Il y a exactement 19 ans, jour pour jour, le journaliste Norbert Zongo et trois de ses compagnons, Blaise Ilboudo, Ernest Zongo et Abdoulaye Nikiéma, étaient froidement assassinés et brûlés sur la route de Sapouy, un crime qui avait provoqué une grave crise socio-politique que le pays n’ait jamais connue.
19 ans, après, la justice n’a toujours pas été rendue et dans le texte ci-contre, l’AJB réclame que la vérité éclate dans cette sordide affaire et que les coupables soient punis

13 décembre 1998 – 13 décembre 2017 ! Depuis 19 ans, 19 longues années, le peuple du pays réel, débout, combatif, exige vérité et justice pour Norbert Zongo et ses compagnons d’infortune.

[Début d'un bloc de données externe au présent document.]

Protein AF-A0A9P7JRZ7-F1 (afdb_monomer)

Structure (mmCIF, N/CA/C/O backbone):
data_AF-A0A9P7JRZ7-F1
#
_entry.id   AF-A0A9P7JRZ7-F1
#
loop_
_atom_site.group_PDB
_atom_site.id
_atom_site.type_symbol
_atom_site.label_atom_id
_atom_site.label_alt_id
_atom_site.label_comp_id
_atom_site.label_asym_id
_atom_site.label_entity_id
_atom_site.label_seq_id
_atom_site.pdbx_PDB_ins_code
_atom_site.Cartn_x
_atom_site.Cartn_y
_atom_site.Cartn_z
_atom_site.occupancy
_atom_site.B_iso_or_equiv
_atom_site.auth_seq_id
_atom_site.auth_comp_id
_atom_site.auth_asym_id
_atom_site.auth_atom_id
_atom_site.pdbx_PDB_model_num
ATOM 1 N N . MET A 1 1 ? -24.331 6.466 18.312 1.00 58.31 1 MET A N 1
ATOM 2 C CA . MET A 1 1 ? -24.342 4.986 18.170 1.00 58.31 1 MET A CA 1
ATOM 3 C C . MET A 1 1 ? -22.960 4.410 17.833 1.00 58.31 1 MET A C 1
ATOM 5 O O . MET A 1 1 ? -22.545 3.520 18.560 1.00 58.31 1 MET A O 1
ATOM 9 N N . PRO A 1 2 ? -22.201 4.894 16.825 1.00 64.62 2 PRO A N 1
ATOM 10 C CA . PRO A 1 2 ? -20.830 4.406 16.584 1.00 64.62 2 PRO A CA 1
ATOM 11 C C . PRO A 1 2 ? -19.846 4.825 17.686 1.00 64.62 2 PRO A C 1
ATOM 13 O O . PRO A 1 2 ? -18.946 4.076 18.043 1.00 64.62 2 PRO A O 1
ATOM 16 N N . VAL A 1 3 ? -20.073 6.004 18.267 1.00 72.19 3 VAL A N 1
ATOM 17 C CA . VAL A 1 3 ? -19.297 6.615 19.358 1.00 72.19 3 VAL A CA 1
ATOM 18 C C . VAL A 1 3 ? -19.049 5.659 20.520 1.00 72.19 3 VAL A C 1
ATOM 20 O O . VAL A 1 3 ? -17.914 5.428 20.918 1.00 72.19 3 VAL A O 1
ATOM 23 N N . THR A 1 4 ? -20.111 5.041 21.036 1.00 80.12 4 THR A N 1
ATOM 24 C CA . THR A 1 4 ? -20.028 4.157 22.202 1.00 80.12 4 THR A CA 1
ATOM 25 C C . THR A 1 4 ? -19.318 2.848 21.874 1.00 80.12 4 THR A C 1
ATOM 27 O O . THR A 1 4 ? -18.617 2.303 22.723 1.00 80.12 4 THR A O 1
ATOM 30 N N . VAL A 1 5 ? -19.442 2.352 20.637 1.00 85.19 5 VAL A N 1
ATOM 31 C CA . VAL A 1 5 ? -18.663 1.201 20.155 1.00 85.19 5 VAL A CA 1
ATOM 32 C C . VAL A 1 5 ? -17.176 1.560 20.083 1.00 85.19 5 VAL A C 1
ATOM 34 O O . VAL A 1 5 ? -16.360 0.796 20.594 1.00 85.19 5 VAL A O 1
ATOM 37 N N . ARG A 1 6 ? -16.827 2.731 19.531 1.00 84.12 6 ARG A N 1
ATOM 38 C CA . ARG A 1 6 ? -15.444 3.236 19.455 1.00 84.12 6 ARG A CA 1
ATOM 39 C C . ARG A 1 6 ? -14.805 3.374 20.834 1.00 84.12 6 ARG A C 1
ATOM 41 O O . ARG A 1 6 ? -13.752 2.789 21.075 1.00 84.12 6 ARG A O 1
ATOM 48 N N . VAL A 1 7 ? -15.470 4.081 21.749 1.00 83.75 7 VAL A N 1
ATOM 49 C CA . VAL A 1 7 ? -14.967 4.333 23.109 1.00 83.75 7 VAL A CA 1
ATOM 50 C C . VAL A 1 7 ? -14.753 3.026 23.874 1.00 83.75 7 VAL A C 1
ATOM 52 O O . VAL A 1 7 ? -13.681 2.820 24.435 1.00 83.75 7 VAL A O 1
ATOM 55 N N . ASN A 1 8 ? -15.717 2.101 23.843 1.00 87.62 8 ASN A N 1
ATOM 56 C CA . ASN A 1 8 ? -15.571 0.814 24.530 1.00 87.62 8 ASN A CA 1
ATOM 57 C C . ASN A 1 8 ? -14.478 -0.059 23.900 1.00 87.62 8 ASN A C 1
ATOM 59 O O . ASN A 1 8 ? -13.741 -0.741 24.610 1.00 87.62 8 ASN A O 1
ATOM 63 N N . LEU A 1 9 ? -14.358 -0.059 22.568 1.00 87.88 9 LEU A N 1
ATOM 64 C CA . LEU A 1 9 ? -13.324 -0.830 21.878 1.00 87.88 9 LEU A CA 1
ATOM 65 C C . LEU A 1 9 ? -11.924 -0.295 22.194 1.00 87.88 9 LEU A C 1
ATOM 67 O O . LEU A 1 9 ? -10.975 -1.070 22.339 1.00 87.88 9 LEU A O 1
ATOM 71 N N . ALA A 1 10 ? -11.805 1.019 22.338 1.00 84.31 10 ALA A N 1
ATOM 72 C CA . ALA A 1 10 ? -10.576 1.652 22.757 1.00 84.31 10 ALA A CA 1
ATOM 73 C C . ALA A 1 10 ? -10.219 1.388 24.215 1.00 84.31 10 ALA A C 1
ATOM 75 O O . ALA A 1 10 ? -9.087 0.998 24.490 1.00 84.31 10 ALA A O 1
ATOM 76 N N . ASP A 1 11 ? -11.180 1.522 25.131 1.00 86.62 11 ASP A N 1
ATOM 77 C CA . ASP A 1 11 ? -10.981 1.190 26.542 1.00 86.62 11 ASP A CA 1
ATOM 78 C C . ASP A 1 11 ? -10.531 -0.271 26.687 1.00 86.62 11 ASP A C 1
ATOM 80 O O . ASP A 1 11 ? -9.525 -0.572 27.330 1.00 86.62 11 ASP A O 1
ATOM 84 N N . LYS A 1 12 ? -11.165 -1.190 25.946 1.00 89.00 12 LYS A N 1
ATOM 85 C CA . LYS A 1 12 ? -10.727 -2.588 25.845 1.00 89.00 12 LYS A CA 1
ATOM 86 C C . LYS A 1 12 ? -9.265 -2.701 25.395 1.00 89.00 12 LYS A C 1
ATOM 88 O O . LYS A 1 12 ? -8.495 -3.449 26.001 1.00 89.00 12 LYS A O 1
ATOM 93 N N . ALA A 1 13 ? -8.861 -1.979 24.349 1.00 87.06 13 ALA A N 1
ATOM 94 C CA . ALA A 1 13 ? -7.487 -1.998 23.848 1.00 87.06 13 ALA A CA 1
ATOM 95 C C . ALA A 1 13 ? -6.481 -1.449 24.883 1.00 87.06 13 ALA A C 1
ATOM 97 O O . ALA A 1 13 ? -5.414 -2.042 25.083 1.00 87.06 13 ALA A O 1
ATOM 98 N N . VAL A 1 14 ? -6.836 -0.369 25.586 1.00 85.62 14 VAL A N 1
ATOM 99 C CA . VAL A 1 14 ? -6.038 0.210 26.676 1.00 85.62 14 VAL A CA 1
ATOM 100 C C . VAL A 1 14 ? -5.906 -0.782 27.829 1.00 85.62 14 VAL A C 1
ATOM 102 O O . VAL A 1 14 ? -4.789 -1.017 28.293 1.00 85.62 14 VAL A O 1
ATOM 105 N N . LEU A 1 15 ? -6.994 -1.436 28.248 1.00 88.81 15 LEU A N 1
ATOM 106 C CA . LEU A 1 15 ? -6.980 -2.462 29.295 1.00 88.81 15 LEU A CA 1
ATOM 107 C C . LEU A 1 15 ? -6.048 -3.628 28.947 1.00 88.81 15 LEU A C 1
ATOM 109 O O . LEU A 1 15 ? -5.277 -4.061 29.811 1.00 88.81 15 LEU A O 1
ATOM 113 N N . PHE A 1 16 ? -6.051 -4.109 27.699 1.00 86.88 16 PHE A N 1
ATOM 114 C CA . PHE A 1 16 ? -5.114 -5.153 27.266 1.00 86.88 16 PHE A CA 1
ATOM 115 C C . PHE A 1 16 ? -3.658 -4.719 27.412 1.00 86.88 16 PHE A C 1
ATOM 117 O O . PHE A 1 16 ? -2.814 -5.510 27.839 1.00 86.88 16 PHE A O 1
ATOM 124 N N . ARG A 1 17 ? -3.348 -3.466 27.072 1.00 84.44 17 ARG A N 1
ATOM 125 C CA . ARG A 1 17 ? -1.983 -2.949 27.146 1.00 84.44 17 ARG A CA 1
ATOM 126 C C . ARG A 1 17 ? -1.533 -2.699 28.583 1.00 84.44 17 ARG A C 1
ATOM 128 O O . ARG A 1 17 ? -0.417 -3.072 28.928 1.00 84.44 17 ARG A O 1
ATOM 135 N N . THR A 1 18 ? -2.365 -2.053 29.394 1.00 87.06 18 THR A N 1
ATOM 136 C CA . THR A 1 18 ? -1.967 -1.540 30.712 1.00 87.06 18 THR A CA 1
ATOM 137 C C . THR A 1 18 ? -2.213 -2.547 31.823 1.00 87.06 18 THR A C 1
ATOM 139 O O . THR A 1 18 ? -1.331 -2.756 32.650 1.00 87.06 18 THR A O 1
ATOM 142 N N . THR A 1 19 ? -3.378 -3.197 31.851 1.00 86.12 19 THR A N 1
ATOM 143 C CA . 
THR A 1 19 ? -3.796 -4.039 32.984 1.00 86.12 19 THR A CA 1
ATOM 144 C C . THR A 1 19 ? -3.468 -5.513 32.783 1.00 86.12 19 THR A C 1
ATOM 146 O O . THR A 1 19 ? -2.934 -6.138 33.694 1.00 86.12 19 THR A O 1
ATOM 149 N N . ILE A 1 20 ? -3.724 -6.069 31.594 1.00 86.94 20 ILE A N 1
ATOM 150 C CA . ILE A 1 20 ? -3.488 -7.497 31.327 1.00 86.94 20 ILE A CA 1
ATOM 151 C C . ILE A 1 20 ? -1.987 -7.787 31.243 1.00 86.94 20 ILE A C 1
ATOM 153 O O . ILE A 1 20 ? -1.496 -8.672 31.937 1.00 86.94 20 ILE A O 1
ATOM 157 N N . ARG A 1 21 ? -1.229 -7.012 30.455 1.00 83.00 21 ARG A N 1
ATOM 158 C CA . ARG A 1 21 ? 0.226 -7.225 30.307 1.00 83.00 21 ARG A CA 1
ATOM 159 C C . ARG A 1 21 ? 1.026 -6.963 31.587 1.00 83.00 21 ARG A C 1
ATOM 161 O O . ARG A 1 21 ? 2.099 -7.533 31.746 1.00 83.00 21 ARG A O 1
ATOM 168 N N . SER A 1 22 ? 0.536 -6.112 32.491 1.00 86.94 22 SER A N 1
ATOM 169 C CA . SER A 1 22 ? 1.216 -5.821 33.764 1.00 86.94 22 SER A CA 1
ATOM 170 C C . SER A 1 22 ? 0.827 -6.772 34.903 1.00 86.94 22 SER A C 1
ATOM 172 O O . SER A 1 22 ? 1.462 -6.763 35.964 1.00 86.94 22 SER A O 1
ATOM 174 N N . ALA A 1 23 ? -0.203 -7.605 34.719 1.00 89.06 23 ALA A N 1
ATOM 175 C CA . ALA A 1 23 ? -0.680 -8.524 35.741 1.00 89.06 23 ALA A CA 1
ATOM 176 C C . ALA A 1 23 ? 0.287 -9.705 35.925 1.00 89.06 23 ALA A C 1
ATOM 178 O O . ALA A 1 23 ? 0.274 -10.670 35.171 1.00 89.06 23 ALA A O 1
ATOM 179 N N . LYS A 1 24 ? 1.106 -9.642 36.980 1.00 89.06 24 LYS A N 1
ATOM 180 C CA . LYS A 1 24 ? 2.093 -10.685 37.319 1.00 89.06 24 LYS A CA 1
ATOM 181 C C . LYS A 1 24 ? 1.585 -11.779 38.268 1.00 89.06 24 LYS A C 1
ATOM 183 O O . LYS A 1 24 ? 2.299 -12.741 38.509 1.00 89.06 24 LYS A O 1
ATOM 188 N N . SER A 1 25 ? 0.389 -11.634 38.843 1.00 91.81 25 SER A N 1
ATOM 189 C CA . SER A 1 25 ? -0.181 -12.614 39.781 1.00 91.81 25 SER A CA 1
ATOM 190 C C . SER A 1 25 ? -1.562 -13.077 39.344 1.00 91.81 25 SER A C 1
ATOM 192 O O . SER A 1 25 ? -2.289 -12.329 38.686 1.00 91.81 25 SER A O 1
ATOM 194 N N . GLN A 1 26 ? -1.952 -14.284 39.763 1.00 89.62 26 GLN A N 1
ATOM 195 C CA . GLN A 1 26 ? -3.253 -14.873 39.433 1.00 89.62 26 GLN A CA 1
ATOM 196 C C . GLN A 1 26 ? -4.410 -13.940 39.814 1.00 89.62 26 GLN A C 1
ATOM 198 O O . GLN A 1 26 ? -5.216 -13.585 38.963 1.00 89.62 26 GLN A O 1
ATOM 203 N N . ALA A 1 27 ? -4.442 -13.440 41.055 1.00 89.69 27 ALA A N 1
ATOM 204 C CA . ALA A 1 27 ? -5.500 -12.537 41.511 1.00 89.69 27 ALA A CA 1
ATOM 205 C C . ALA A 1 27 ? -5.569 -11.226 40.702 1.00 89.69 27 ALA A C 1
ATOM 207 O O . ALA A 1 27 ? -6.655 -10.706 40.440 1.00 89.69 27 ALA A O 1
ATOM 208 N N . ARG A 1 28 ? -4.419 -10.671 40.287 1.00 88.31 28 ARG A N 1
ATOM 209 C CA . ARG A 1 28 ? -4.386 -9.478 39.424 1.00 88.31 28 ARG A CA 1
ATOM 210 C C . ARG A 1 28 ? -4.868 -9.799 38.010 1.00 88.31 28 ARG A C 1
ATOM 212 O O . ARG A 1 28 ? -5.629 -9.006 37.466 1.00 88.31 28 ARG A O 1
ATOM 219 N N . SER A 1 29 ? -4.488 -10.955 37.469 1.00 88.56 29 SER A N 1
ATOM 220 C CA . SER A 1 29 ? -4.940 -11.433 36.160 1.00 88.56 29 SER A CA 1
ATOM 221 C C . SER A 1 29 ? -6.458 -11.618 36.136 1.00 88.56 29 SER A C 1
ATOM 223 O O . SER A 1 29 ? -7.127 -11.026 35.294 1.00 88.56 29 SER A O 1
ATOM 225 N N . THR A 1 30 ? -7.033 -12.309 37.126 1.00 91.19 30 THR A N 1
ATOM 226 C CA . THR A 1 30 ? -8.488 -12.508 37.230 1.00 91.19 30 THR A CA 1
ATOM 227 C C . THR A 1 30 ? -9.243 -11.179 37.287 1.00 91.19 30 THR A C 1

De Blaise Compaoré à Roch Marc Christian Kaboré, en passant par Yacouba Isaac Zida et Michel Kafando, la détermination du peuple est restée la même dans sa quête de vérité et de justice.

Le régime de Blaise Compaoré balayé par le peuple insurgé, le dossier a été rouvert sous la transition. Trois parmi les suspects sérieux identifiés par la commission d’enquête indépendante ont été inculpés. Une rue t’a été dédiée. Mais l’essentiel piétine toujours. Ton dossier n’a pas été jugé.

Le pouvoir de Roch Marc Christian Kaboré a baptisé l’Université de Koudougou en ton nom. Mais il reste la justice. Le dossier suit toujours son cours nous dit-on. Voilà donc 19 ans qu’on nous sert la même réponse.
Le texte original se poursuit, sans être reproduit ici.